Published: April 11, 2005
New York Times

SURE, Amazon.com can sell books. But can it make them?

The company itself raised that question, among others, last week when it
purchased BookSurge, a book printing business based in Charleston, S.C.,
that specializes in so-called on-demand printing. BookSurge, which was
privately held, is among a handful of companies spawned during the dot-com
boom that rely on Internet technology to print a few books at a time, or
even one at a time.

The services have been most popular with writers who are unable or
unwilling to strike deals with publishing houses, and who do not want to
spend thousands of dollars to complete a print run of, say, 2,000 books on
a traditional offset press. Publishers, too, have used digital printing
companies to satisfy small orders of obscure titles.

Amazon.com declined to share specific details about the acquisition - its
second in five years. "We feel we can do great things together. We're just
not saying what that might be," said Patty Smith, a company spokeswoman.  
Nonetheless, Amazon appears a good match for BookSurge's would-be authors,
because it attracts perhaps more literary types than any other electronic
commerce site.

The BookSurge deal, for which terms were not announced, may also help
Amazon protect what remains a crucial part of its business, said Mark S.  
Mahaney, an analyst with the investment firm American Technology Research.

"Anything to boost book sales is a good thing for Amazon's business, and
for the stock," Mr. Mahaney said. "This could help."

Sales of books and movies, Mr. Mahaney said, made up the bulk of Amazon's
$2.6 billion in North American media sales last year - revenues that also
included music. In the fourth quarter of 2004, in particular, he said,
Amazon's North America media sales jumped nearly 18 percent from the
year-earlier period.

"That's remarkably robust, given that it's Amazon's oldest, most mature
business," Mr. Mahaney said. That growth is particularly important, he
added, because book sales garner profit margins of between 20 percent and
30 percent, compared to consumer electronics, which generate profits of 10
percent to 15 percent.

Profit margins have been Amazon's Achilles' heel in recent months. In
early February, the company said that its 2004 sales had climbed 31
percent, compared with 2003, but it said that its operating margins had
dropped to 7 percent - well off the company's stated long-term goal of 10
percent.
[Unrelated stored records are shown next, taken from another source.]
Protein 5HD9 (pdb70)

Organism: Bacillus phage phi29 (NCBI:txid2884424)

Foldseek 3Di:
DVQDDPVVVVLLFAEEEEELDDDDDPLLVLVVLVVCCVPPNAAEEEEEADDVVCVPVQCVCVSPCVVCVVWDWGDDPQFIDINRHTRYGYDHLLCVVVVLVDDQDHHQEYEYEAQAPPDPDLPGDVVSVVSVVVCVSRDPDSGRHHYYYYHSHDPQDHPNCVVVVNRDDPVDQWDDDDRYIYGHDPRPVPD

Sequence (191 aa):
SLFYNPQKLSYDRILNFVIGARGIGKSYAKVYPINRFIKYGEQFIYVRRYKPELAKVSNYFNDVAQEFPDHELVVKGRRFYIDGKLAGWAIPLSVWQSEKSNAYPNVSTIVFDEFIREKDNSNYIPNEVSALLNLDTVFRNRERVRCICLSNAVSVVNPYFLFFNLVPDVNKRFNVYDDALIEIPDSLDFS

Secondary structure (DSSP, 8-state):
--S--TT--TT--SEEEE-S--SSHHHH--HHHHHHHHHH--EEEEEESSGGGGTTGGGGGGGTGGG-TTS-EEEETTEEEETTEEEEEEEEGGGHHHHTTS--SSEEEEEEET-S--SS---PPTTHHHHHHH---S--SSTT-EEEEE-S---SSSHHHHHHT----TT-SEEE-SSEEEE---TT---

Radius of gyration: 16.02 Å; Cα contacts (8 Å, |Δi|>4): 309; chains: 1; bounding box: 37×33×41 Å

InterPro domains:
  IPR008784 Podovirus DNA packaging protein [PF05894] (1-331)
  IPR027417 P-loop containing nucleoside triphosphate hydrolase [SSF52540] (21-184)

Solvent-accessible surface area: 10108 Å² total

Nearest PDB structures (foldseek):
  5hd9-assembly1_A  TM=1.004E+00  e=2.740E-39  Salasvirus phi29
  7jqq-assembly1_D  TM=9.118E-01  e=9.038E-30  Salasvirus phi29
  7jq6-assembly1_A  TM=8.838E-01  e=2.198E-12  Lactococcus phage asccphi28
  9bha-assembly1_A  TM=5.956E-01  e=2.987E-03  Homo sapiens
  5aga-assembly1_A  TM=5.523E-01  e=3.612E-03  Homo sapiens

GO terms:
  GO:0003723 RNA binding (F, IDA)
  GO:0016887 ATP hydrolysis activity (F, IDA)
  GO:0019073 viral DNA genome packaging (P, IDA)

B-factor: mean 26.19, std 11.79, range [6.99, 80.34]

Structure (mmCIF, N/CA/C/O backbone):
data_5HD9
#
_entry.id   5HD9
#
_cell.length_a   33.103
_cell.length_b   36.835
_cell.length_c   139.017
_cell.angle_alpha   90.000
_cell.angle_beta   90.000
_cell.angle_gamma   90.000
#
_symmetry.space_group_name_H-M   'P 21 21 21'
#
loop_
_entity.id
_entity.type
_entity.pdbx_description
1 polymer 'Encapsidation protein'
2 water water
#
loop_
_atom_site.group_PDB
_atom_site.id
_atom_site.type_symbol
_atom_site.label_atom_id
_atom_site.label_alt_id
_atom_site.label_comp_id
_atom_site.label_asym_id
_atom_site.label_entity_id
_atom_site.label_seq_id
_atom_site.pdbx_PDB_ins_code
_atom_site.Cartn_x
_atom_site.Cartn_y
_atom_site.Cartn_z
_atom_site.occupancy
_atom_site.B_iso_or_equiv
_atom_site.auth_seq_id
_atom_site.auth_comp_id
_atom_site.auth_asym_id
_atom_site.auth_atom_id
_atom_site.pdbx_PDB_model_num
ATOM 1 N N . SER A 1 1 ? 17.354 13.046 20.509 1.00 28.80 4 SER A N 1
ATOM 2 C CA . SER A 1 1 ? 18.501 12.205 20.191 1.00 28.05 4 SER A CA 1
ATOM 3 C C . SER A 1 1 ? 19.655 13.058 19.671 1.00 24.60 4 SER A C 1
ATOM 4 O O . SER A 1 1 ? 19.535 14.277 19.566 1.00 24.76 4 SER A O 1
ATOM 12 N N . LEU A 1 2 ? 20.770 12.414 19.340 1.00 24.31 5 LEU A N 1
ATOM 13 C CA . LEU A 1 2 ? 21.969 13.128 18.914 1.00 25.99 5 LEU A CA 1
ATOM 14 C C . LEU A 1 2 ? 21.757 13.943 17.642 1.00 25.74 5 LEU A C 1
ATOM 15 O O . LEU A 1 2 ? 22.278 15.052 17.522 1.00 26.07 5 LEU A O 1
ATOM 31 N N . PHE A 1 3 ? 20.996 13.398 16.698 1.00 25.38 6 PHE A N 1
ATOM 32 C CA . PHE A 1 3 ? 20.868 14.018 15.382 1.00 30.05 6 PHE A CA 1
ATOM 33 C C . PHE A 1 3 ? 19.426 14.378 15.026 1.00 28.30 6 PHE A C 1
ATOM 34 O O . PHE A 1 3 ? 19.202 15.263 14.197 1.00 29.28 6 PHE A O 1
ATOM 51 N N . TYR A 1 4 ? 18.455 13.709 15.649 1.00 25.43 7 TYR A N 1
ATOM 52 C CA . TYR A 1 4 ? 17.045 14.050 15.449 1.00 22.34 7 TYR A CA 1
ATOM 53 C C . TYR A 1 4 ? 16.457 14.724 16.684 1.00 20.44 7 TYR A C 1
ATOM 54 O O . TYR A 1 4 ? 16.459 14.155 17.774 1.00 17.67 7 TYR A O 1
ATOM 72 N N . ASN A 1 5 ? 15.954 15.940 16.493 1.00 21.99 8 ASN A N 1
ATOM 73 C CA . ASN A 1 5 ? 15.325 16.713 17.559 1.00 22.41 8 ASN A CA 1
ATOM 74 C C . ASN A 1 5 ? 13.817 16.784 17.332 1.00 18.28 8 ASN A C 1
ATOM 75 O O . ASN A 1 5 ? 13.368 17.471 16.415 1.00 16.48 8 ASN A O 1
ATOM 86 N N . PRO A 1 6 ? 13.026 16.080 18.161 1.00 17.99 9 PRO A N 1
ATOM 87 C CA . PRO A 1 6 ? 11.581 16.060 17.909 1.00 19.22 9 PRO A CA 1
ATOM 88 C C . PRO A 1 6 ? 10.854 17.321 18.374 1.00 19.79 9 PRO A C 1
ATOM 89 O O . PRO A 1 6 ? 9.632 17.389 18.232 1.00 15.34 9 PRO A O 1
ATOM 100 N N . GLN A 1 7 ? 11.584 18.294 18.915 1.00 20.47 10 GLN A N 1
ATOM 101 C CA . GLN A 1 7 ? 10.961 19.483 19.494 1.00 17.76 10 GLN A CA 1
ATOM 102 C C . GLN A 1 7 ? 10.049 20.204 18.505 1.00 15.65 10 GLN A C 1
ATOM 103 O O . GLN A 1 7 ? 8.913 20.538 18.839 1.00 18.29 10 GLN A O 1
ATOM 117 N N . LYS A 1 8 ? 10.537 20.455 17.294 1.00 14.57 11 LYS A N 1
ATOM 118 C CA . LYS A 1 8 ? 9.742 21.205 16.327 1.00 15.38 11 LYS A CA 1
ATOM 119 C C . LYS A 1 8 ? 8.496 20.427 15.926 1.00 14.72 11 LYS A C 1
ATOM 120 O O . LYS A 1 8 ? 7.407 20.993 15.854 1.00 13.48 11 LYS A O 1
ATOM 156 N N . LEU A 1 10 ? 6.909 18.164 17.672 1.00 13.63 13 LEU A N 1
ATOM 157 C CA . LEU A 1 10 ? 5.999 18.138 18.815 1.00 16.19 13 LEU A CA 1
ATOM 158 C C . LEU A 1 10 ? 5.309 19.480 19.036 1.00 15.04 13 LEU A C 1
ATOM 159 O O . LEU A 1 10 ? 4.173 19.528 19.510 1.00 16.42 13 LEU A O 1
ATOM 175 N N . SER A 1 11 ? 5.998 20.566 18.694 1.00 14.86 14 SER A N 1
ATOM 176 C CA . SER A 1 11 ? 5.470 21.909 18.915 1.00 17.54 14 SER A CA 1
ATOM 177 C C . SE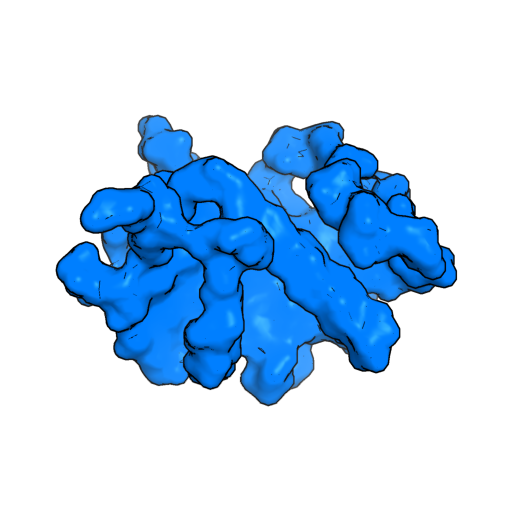R A 1 11 ? 4.210 22.174 18.091 1.00 18.57 14 SER A C 1
ATOM 178 O O . SER A 1 11 ? 3.399 23.025 18.451 1.00 18.04 14 SER A O 1
ATOM 186 N N . TYR A 1 12 ? 4.046 21.450 16.987 1.00 17.26 15 TYR A N 1
ATOM 187 C CA . TYR A 1 12 ? 2.852 21.588 16.157 1.00 15.19 15 TYR A CA 1
ATOM 188 C C . TYR A 1 12 ? 1.605 21.151 16.916 1.00 16.70 15 TYR A C 1
ATOM 189 O O . TYR A 1 12 ? 0.495 21.583 16.604 1.00 16.36 15 TYR A O 1
ATOM 207 N N . ASP A 1 13 ? 1.793 20.282 17.904 1.00 19.28 16 ASP A N 1
ATOM 208 C CA . ASP A 1 13 ? 0.710 19.888 18.795 1.00 22.04 16 ASP A CA 1
ATOM 209 C C . ASP A 1 13 ? -0.433 19.198 18.040 1.00 19.13 16 ASP A C 1
ATOM 210 O O . ASP A 1 13 ? -1.603 19.370 18.382 1.00 20.70 16 ASP A O 1
ATOM 219 N N . ARG A 1 14 ? -0.092 18.418 17.016 1.00 15.24 17 ARG A N 1
ATOM 220 C CA . ARG A 1 14 ? -1.098 17.700 16.233 1.00 15.16 17 ARG A CA 1
ATOM 221 C C . ARG A 1 14 ? -1.382 16.332 16.851 1.00 14.48 17 ARG A C 1
ATOM 222 O O . ARG A 1 14 ? -0.489 15.701 17.413 1.00 12.29 17 ARG A O 1
ATOM 243 N N . ILE A 1 15 ? -2.630 15.881 16.742 1.00 13.93 18 ILE A N 1
ATOM 244 C CA . ILE A 1 15 ? -3.047 14.608 17.326 1.00 16.47 18 ILE A CA 1
ATOM 245 C C . ILE A 1 15 ? -2.428 13.432 16.584 1.00 13.35 18 ILE A C 1
ATOM 246 O O . ILE A 1 15 ? -2.138 12.395 17.184 1.00 13.32 18 ILE A O 1
ATOM 262 N N . LEU A 1 16 ? -2.237 13.601 15.278 1.00 12.32 19 LEU A N 1
ATOM 263 C CA . LEU A 1 16 ? -1.694 12.545 14.427 1.00 14.60 19 LEU A CA 1
ATOM 264 C C . LEU A 1 16 ? -0.421 13.034 13.736 1.00 11.53 19 LEU A C 1
ATOM 265 O O . LEU A 1 16 ? -0.413 14.088 13.105 1.00 13.29 19 LEU A O 1
ATOM 281 N N . ASN A 1 17 ? 0.658 12.271 13.881 1.00 10.60 20 ASN A N 1
ATOM 282 C CA . ASN A 1 17 ? 1.961 12.648 13.338 1.00 13.13 20 ASN A CA 1
ATOM 283 C C . ASN A 1 17 ? 2.622 11.484 12.611 1.00 10.63 20 ASN A C 1
ATOM 284 O O . ASN A 1 17 ? 2.637 10.358 13.113 1.00 10.41 20 ASN A O 1
ATOM 295 N N . PHE A 1 18 ? 3.167 11.765 11.429 1.00 10.66 21 PHE A N 1
ATOM 296 C CA . PHE A 1 18 ? 3.875 10.763 10.638 1.00 11.27 21 PHE A CA 1
ATOM 297 C C . PHE A 1 18 ? 5.292 11.240 10.324 1.00 11.85 21 PHE A C 1
ATOM 298 O O . PHE A 1 18 ? 5.475 12.205 9.588 1.00 15.24 21 PHE A O 1
ATOM 315 N N . VAL A 1 19 ? 6.289 10.561 10.886 1.00 11.62 22 VAL A N 1
ATOM 316 C CA . VAL A 1 19 ? 7.687 10.859 10.589 1.00 12.65 22 VAL A CA 1
ATOM 317 C C . VAL A 1 19 ? 8.234 9.761 9.684 1.00 15.24 22 VAL A C 1
ATOM 318 O O . VAL A 1 19 ? 8.304 8.596 10.085 1.00 15.09 22 VAL A O 1
ATOM 331 N N . ILE A 1 20 ? 8.611 10.133 8.464 1.00 15.20 23 ILE A N 1
ATOM 332 C CA . ILE A 1 20 ? 8.957 9.152 7.440 1.00 17.80 23 ILE A CA 1
ATOM 333 C C . ILE A 1 20 ? 10.301 9.453 6.788 1.00 21.67 23 ILE A C 1
ATOM 334 O O . ILE A 1 20 ? 10.864 10.535 6.959 1.00 21.64 23 ILE A O 1
ATOM 350 N N . GLY A 1 21 ? 10.812 8.480 6.041 1.00 22.04 24 GLY A N 1
ATOM 351 C CA . GLY A 1 21 ? 12.150 8.565 5.489 1.00 26.11 24 GLY A CA 1
ATOM 352 C C . GLY A 1 21 ? 13.185 8.475 6.592 1.00 29.42 24 GLY A C 1
ATOM 353 O O . GLY A 1 21 ? 14.375 8.689 6.361 1.00 32.84 24 GLY A O 1
ATOM 357 N N . ALA A 1 22 ? 12.717 8.165 7.798 1.00 30.42 25 ALA A N 1
ATOM 358 C CA . ALA A 1 22 ? 13.563 8.119 8.981 1.00 34.26 25 ALA A CA 1
ATOM 359 C C . ALA A 1 22 ? 14.679 7.103 8.812 1.00 46.63 25 ALA A C 1
ATOM 360 O O . ALA A 1 22 ? 14.434 5.902 8.770 1.00 56.45 25 ALA A O 1
ATOM 367 N N . ARG A 1 23 ? 15.911 7.582 8.711 1.00 44.38 26 ARG A N 1
ATOM 368 C CA . ARG A 1 23 ? 17.044 6.679 8.594 1.00 43.88 26 ARG A CA 1
ATOM 369 C C . ARG A 1 23 ? 17.540 6.310 9.986 1.00 46.97 26 ARG A C 1
ATOM 370 O O . ARG A 1 23 ? 17.556 7.140 10.899 1.00 46.28 26 ARG A O 1
ATOM 391 N N . GLY A 1 24 ? 17.929 5.048 10.126 1.00 51.56 27 GLY A N 1
ATOM 392 C CA . GLY A 1 24 ? 18.063 4.401 11.417 1.00 52.96 27 GLY A CA 1
ATOM 393 C C . GLY A 1 24 ? 18.881 5.107 12.476 1.00 52.70 27 GLY A C 1
ATOM 394 O O . GLY A 1 24 ? 20.035 5.459 12.236 1.00 59.21 27 GLY A O 1
ATOM 398 N N . ILE A 1 25 ? 18.232 5.333 13.622 1.00 46.13 28 ILE A N 1
ATOM 399 C CA . ILE A 1 25 ? 18.861 5.663 14.912 1.00 44.18 28 ILE A CA 1
ATOM 400 C C . ILE A 1 25 ? 17.903 6.484 15.782 1.00 36.84 28 ILE A C 1
ATOM 401 O O . ILE A 1 25 ? 17.351 5.978 16.767 1.00 35.76 28 ILE A O 1
ATOM 417 N N . GLY A 1 26 ? 17.665 7.728 15.388 1.00 23.78 29 GLY A N 1
ATOM 418 C CA . GLY A 1 26 ? 17.276 8.750 16.337 1.00 21.95 29 GLY A CA 1
ATOM 419 C C . GLY A 1 26 ? 15.792 8.875 16.562 1.00 20.09 29 GLY A C 1
ATOM 420 O O . GLY A 1 26 ? 15.347 9.157 17.671 1.00 21.36 29 GLY A O 1
ATOM 424 N N . LYS A 1 27 ? 15.033 8.667 15.495 1.00 19.82 30 LYS A N 1
ATOM 425 C CA . LYS A 1 27 ? 13.597 8.872 15.515 1.00 22.25 30 LYS A CA 1
ATOM 426 C C . LYS A 1 27 ? 12.957 7.899 16.501 1.00 17.88 30 LYS A C 1
ATOM 427 O O . LYS A 1 27 ? 12.199 8.300 17.385 1.00 16.62 30 LYS A O 1
ATOM 446 N N . SER A 1 28 ? 13.289 6.621 16.359 1.00 15.62 31 SER A N 1
ATOM 447 C CA . SER A 1 28 ? 12.757 5.586 17.237 1.00 15.50 31 SER A CA 1
ATOM 448 C C . SER A 1 28 ? 13.276 5.767 18.655 1.00 14.45 31 SER A C 1
ATOM 449 O O . SER A 1 28 ? 12.533 5.627 19.629 1.00 14.66 31 SER A O 1
ATOM 457 N N . TYR A 1 29 ? 14.563 6.070 18.759 1.00 14.48 32 TYR A N 1
ATOM 458 C CA . TYR A 1 29 ? 15.197 6.347 20.039 1.00 14.18 32 TYR A CA 1
ATOM 459 C C . TYR A 1 29 ? 14.524 7.521 20.745 1.00 13.44 32 TYR A C 1
ATOM 460 O O . TYR A 1 29 ? 14.149 7.426 21.913 1.00 13.57 32 TYR A O 1
ATOM 478 N N . ALA A 1 30 ? 14.385 8.629 20.025 1.00 13.46 33 ALA A N 1
ATOM 479 C CA . ALA A 1 30 ? 13.779 9.836 20.571 1.00 14.40 33 ALA A CA 1
ATOM 480 C C . ALA A 1 30 ? 12.378 9.563 21.107 1.00 14.35 33 ALA A C 1
ATOM 481 O O . ALA A 1 30 ? 11.967 10.135 22.119 1.00 13.39 33 ALA A O 1
ATOM 505 N N . LYS A 1 32 ? 11.288 6.868 22.345 1.00 11.48 35 LYS A N 1
ATOM 506 C CA . LYS A 1 32 ? 11.322 6.104 23.586 1.00 13.51 35 LYS A CA 1
ATOM 507 C C . LYS A 1 32 ? 11.572 7.092 24.734 1.00 14.45 35 LYS A C 1
ATOM 508 O O . LYS A 1 32 ? 10.896 7.058 25.762 1.00 17.29 35 LYS A O 1
ATOM 527 N N . VAL A 1 33 ? 12.539 7.984 24.536 1.00 12.47 36 VAL A N 1
ATOM 528 C CA . VAL A 1 33 ? 12.918 8.974 25.545 1.00 12.37 36 VAL A CA 1
ATOM 529 C C . VAL A 1 33 ? 11.776 9.922 25.906 1.00 13.53 36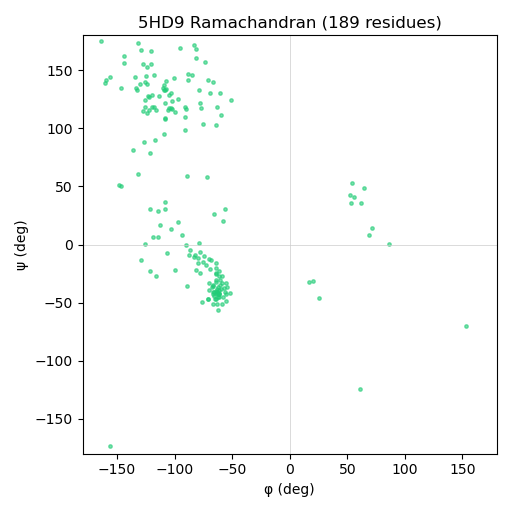 VAL A C 1
ATOM 530 O O . VAL A 1 33 ? 11.575 10.235 27.080 1.00 14.40 36 VAL A O 1
ATOM 543 N N . TYR A 1 34 ? 11.039 10.389 24.903 1.00 13.85 37 TYR A N 1
ATOM 544 C CA . TYR A 1 34 ? 10.009 11.397 25.137 1.00 14.62 37 TYR A CA 1
ATOM 545 C C . TYR A 1 34 ? 8.906 10.890 26.075 1.00 12.47 37 TYR A C 1
ATOM 546 O O . TYR A 1 34 ? 8.652 11.510 27.104 1.00 11.99 37 TYR A O 1
ATOM 564 N N . PRO A 1 35 ? 8.254 9.763 25.740 1.00 11.92 38 PRO A N 1
ATOM 565 C CA . PRO A 1 35 ? 7.191 9.290 26.641 1.00 11.75 38 PRO A CA 1
ATOM 566 C C . PRO A 1 35 ? 7.691 8.884 28.030 1.00 10.75 38 PRO A C 1
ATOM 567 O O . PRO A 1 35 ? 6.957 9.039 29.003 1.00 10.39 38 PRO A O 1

At the same time, Amazon.com's share price slipped from nearly
$42 to about $36.

The stock fell 30 cents to $34.60 a share on the Nasdaq on Friday.

According to Robert Holt, BookSurge's managing director, the company has
created proprietary software programs that automate the printing process
to the point where even single-copy print orders are profitable, even
though the book's final price is comparable to that of books produced
through traditional means.

"For a print run of 10,000 or 50,000 books, the manual costs can be spread
out," Mr. Holt said. But for smaller print runs, he said, labor costs kill
the economics of the operation.

While lean manufacturing technology has existed for years at companies
like BookSurge and Lightning Source, a division of the book distributor
Ingram Industries, other elements have helped bring these services more
squarely into the cross hairs of publishers and authors.

Print quality has improved considerably, said Lorraine Shanley, a
principal at Market Partners International, a publishing industry
consulting firm. "You can now use color in a book, and produce hardcovers
as easily as paperbacks," she said.

And perceptions about on-demand publishing have also changed. Previously,
many writers rejected the notion of so-called vanity publishing - the
province of aspiring authors who spend tens of thousands of dollars to see
their name on books collecting dust in the basement.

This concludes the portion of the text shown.